# Couple of Questions



## Courtney (Jan 18, 2005)

1. Will Discus's and Parrot Cichlids get along? I figured maybe yes since i had feeder guppies in with the parrots ( the guppies died when the heater went crazy and cooked them), my mom wants some Discus, and we have one extremly large parrot, one medium parrot ( which if has to be the medium can go) one pictus cat, one rapheal cat, one angel fish ( which if has to be can go) one pacu ( dont yell he was at walmart and needed a home) one large silver dollar, and one baby silver dollar, ( which they cant go, maybe the baby cause it eneded up being a male also.. we was looking for a female, but no it eneded up being a male... )...What i think is a baby whale catfish... a rope fish..Male betta and 2 females...Snails....55 gallon tank

2. How big will my pictus cat get? I read online on one site they said 10 inches and another site said 4.5 inches, im just wondering, if he would stay still i would try to get a picture but he moves so fast...

3. Is it normal for a silver dollar to bite the attena's off a snail? my moms large one does, other then that he leaves the snails alone, and they are happy...

4. Is it possible to get an eel, and put it in with the other fish in the 55 gallon?

5. I have what i just found out to be a rainbow fish in my 20 gallon tank, what do they eat? ( got her/him free when the lady caught the pictus), will it be alright with my balloon mollies/guppies/betta/dojo's/kuhli/cories/snails?

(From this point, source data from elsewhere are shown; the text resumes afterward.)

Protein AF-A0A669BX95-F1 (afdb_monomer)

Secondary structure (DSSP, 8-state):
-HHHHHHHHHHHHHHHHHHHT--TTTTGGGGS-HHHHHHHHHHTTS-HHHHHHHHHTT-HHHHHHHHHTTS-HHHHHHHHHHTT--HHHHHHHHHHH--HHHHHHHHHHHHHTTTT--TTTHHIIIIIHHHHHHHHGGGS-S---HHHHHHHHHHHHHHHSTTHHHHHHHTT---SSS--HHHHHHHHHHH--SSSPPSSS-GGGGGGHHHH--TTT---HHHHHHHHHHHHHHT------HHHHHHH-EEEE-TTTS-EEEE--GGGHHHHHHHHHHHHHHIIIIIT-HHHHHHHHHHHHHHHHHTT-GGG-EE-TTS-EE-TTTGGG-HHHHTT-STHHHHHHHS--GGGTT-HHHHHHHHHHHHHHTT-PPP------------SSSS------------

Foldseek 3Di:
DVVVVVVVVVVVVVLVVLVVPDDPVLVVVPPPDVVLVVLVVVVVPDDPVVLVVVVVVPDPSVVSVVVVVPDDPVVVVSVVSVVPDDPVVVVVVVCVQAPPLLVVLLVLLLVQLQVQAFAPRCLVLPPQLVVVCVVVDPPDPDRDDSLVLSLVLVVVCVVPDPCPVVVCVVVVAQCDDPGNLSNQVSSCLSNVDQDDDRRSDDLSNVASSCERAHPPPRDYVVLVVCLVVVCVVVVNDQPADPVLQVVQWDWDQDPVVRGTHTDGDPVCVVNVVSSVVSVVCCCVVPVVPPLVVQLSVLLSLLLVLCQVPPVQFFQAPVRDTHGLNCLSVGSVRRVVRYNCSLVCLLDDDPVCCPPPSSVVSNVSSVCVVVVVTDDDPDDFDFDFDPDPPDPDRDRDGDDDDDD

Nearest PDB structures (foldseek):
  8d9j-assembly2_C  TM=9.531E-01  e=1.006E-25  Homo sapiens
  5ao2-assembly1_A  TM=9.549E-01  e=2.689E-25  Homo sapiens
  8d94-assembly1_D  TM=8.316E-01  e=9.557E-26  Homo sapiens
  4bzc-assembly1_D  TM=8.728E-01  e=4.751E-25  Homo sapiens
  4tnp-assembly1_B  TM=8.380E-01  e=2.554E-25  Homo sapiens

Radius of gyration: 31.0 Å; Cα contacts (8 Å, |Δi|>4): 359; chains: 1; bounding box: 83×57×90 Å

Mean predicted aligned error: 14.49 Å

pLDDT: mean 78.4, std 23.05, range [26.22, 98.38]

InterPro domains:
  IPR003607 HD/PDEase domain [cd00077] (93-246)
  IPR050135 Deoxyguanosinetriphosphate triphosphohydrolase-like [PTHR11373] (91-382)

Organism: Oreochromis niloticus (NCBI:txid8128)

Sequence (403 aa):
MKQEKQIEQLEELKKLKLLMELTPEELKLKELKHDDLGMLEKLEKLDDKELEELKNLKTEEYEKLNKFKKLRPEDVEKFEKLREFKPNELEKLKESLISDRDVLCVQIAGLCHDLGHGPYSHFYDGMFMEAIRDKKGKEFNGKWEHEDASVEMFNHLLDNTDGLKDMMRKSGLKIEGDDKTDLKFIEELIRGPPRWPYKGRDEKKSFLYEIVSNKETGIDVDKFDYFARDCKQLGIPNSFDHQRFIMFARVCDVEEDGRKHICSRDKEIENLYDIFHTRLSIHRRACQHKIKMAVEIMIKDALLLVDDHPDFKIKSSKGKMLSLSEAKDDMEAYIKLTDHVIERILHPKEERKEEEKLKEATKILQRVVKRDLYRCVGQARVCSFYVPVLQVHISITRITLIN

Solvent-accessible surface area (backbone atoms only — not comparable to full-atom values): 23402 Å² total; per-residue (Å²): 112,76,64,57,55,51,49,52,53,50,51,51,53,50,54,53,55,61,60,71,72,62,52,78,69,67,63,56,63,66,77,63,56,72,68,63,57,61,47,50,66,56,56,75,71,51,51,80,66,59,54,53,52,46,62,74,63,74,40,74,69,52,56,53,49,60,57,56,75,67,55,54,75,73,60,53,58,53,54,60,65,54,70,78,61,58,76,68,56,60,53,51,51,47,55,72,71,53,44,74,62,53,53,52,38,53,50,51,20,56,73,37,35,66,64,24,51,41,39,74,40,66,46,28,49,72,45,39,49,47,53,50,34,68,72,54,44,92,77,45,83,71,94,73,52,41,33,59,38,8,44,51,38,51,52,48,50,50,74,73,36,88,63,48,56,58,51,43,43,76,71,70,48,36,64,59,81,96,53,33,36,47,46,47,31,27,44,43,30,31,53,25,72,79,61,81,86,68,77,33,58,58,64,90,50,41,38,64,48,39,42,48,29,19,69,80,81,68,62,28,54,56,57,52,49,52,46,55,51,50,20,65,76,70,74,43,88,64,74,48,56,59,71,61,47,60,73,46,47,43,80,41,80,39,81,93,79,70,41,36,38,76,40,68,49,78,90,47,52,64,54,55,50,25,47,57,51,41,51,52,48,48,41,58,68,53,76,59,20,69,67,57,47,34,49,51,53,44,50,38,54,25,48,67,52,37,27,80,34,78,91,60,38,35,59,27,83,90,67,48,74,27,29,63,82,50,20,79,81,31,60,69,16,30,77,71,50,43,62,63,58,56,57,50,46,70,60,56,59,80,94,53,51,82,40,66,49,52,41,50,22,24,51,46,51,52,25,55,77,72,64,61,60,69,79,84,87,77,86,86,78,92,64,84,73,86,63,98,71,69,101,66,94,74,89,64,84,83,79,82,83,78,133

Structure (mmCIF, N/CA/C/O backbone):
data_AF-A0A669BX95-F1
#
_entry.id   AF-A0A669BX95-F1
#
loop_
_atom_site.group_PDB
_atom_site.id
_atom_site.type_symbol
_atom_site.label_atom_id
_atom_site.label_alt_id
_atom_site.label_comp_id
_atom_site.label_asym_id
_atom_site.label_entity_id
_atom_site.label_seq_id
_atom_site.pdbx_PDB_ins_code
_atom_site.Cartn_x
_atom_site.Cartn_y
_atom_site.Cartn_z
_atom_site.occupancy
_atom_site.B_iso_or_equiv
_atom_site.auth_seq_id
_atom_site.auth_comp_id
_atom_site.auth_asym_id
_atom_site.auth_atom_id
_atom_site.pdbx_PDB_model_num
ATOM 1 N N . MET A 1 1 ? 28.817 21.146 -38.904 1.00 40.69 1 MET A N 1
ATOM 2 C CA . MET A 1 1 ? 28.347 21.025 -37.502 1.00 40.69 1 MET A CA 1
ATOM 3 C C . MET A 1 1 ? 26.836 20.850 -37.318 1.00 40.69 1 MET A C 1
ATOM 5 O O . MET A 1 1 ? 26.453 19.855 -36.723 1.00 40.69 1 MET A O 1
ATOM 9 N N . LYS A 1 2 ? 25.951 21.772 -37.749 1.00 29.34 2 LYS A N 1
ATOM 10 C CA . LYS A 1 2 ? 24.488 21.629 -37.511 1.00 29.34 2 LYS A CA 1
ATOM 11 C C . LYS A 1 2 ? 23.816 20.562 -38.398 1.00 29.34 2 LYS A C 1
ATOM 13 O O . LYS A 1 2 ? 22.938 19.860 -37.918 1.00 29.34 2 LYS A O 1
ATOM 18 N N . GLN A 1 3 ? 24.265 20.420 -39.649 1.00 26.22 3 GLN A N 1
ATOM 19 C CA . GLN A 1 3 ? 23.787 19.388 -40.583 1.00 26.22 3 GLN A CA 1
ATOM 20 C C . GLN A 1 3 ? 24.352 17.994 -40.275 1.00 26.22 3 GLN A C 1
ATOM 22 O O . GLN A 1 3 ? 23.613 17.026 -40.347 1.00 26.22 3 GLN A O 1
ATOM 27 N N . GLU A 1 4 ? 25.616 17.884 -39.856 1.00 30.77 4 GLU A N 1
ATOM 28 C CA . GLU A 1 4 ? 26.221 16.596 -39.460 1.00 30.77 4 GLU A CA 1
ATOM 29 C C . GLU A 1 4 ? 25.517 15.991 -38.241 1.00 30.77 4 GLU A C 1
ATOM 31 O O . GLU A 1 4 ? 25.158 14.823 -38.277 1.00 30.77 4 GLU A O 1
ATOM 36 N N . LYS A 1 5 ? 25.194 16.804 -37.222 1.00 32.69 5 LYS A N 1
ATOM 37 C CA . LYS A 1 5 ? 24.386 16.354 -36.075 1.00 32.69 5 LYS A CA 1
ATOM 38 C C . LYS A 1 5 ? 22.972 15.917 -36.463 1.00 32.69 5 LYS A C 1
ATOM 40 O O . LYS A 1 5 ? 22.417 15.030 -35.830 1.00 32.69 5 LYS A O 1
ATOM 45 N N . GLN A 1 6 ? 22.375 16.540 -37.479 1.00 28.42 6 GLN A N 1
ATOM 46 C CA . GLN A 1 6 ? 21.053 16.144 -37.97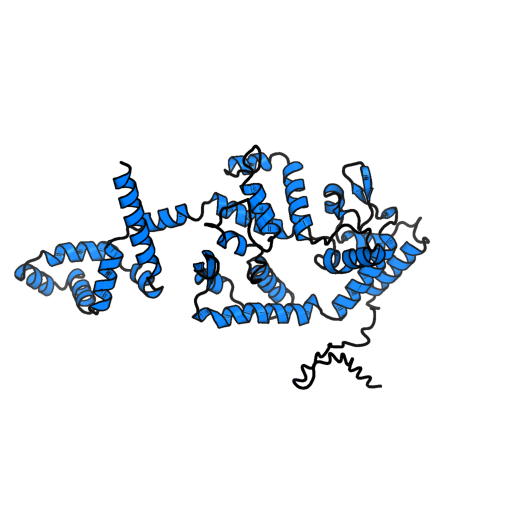5 1.00 28.42 6 GLN A CA 1
ATOM 47 C C . GLN A 1 6 ? 21.103 14.847 -38.787 1.00 28.42 6 GLN A C 1
ATOM 49 O O . GLN A 1 6 ? 20.155 14.075 -38.719 1.00 28.42 6 GLN A O 1
ATOM 54 N N . ILE A 1 7 ? 22.189 14.603 -39.526 1.00 31.88 7 ILE A N 1
ATOM 55 C CA . ILE A 1 7 ? 22.422 13.357 -40.270 1.00 31.88 7 ILE A CA 1
ATOM 56 C C . ILE A 1 7 ? 22.666 12.199 -39.297 1.00 31.88 7 ILE A C 1
ATOM 58 O O . ILE A 1 7 ? 22.029 11.162 -39.433 1.00 31.88 7 ILE A O 1
ATOM 62 N N . GLU A 1 8 ? 23.484 12.418 -38.267 1.00 35.62 8 GLU A N 1
ATOM 63 C CA . GLU A 1 8 ? 23.754 11.452 -37.193 1.00 35.62 8 GLU A CA 1
ATOM 64 C C . GLU A 1 8 ? 22.463 11.063 -36.450 1.00 35.62 8 GLU A C 1
ATOM 66 O O . GLU A 1 8 ? 22.154 9.885 -36.300 1.00 35.62 8 GLU A O 1
ATOM 71 N N . GLN A 1 9 ? 21.622 12.045 -36.108 1.00 34.50 9 GLN A N 1
ATOM 72 C CA . GLN A 1 9 ? 20.306 11.801 -35.503 1.00 34.50 9 GLN A CA 1
ATOM 73 C C . GLN A 1 9 ? 19.338 11.055 -36.435 1.00 34.50 9 GLN A C 1
ATOM 75 O O . GLN A 1 9 ? 18.519 10.265 -35.967 1.00 34.50 9 GLN A O 1
ATOM 80 N N . LEU A 1 10 ? 19.410 11.290 -37.749 1.00 32.56 10 LEU A N 1
ATOM 81 C CA . LEU A 1 10 ? 18.595 10.588 -38.746 1.00 32.56 10 LEU A CA 1
ATOM 82 C C . LEU A 1 10 ? 19.049 9.138 -38.945 1.00 32.56 10 LEU A C 1
ATOM 84 O O . LEU A 1 10 ? 18.215 8.263 -39.180 1.00 32.56 10 LEU A O 1
ATOM 88 N N . GLU A 1 11 ? 20.353 8.880 -38.862 1.00 37.69 11 GLU A N 1
ATOM 89 C CA . GLU A 1 11 ? 20.929 7.536 -38.898 1.00 37.69 11 GLU A CA 1
ATOM 90 C C . GLU A 1 11 ? 20.594 6.751 -37.628 1.00 37.69 11 GLU A C 1
ATOM 92 O O . GLU A 1 11 ? 20.178 5.597 -37.725 1.00 37.69 11 GLU A O 1
ATOM 97 N N . GLU A 1 12 ? 20.660 7.382 -36.453 1.00 38.72 12 GLU A N 1
ATOM 98 C CA . GLU A 1 12 ? 20.215 6.781 -35.190 1.00 38.72 12 GLU A CA 1
ATOM 99 C C . GLU A 1 12 ? 18.720 6.434 -35.214 1.00 38.72 12 GLU A C 1
ATOM 101 O O . GLU A 1 12 ? 18.343 5.329 -34.829 1.00 38.72 12 GLU A O 1
ATOM 106 N N . LEU A 1 13 ? 17.865 7.318 -35.744 1.00 35.59 13 LEU A N 1
ATOM 107 C CA . LEU A 1 13 ? 16.426 7.067 -35.910 1.00 35.59 13 LEU A CA 1
ATOM 108 C C . LEU A 1 13 ? 16.127 5.915 -36.879 1.00 35.59 13 LEU A C 1
ATOM 110 O O . LEU A 1 13 ? 15.216 5.123 -36.634 1.00 35.59 13 LEU A O 1
ATOM 114 N N . LYS A 1 14 ? 16.896 5.793 -37.968 1.00 38.06 14 LYS A N 1
ATOM 115 C CA . LYS A 1 14 ? 16.785 4.669 -38.913 1.00 38.06 14 LYS A CA 1
ATOM 116 C C . LYS A 1 14 ? 17.205 3.347 -38.273 1.00 38.06 14 LYS A C 1
ATOM 118 O O . LYS A 1 14 ? 16.501 2.353 -38.430 1.00 38.06 14 LYS A O 1
ATOM 123 N N . LYS A 1 15 ? 18.298 3.356 -37.508 1.00 38.88 15 LYS A N 1
ATOM 124 C CA . LYS A 1 15 ? 18.786 2.205 -36.738 1.00 38.88 15 LYS A CA 1
ATOM 125 C C . LYS A 1 15 ? 17.768 1.748 -35.689 1.00 38.88 15 LYS A C 1
ATOM 127 O O . LYS A 1 15 ? 17.516 0.555 -35.562 1.00 38.88 15 LYS A O 1
ATOM 132 N N . LEU A 1 16 ? 17.128 2.688 -34.992 1.00 36.88 16 LEU A N 1
ATOM 133 C CA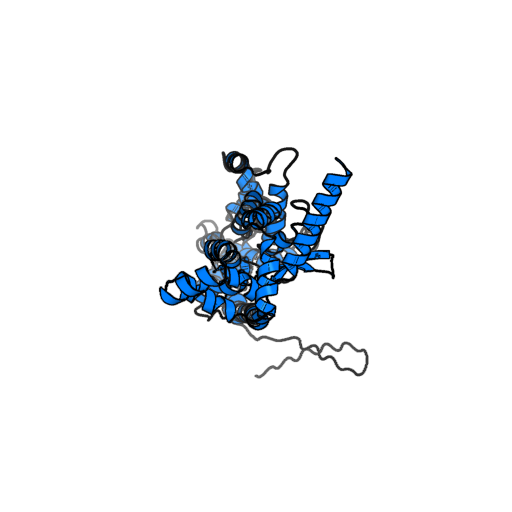 . LEU A 1 16 ? 16.083 2.413 -33.999 1.00 36.88 16 LEU A CA 1
ATOM 134 C C . LEU A 1 16 ? 14.853 1.749 -34.629 1.00 36.88 16 LEU A C 1
ATOM 136 O O . LEU A 1 16 ? 14.330 0.777 -34.091 1.00 36.88 16 LEU A O 1
ATOM 140 N N . LYS A 1 17 ? 14.440 2.240 -35.801 1.00 37.09 17 LYS A N 1
ATOM 141 C CA . LYS A 1 17 ? 13.303 1.704 -36.555 1.00 37.09 17 LYS A CA 1
ATOM 142 C C . LYS A 1 17 ? 13.546 0.264 -37.021 1.00 37.09 17 LYS A C 1
ATOM 144 O O . LYS A 1 17 ? 12.669 -0.574 -36.865 1.00 37.09 17 LYS A O 1
ATOM 149 N N . LEU A 1 18 ? 14.761 -0.040 -37.484 1.00 39.56 18 LEU A N 1
ATOM 150 C CA . LEU A 1 18 ? 15.163 -1.386 -37.908 1.00 39.56 18 LEU A CA 1
ATOM 151 C C . LEU A 1 18 ? 15.226 -2.385 -36.733 1.00 39.56 18 LEU A C 1
ATOM 153 O O . LEU A 1 18 ? 14.932 -3.566 -36.892 1.00 39.56 18 LEU A O 1
ATOM 157 N N . LEU A 1 19 ? 15.579 -1.909 -35.535 1.00 38.44 19 LEU A N 1
ATOM 158 C CA . LEU A 1 19 ? 15.661 -2.715 -34.310 1.00 38.44 19 LEU A CA 1
ATOM 159 C C . LEU A 1 19 ? 14.277 -3.089 -33.756 1.00 38.44 19 LEU A C 1
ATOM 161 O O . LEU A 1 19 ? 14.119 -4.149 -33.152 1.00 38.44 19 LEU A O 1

I think that is all, if not i will either make another thread or come back to this one.. thanks.
(last edit i think sorry)


----------



## fishfreaks (Jan 19, 2005)

discus and parrots will not go well together.


----------



## Courtney (Jan 18, 2005)

Why not Fishfreaks?


----------



## Z Man (Jan 18, 2005)

You sound astonished Courtney? Discus are very docil South American cichlids and frighten easily. Parrots are a hy-bred fish from two different Central American cichlids and become very nasty when they reach 8" and more. Read up on fish you are interested in so they will get along in a community setting.


----------



## Lexus (Jan 19, 2005)

Wow I would suggest before anything, helping your mom rehaul her tank (ie start over/or remodel)


----------



## fish_doc (Jan 31, 2005)

1. Will Discus's and Parrot Cichlids get along? 

Sorry but I have to agree. They may get along for awhile but Discus are a very shy fish and even if the parrots dont pick on them the longterm stress of being in the same tank with them would not be healthy for them.

2. How big will my pictus cat get? 

I did a quick search and saw the same thing you did. Anywhere from 4 inches to a foot. In my personal experience they seem to get about 5-7 inches. There is a White stripe cat that may also be considered a pictus that can get a foot long. Sorry I dont know the scientific name for him right now. 

3. Is it normal for a silver dollar to bite the attena's off a snail? my moms large one does, other then that he leaves the snails alone, and they are happy...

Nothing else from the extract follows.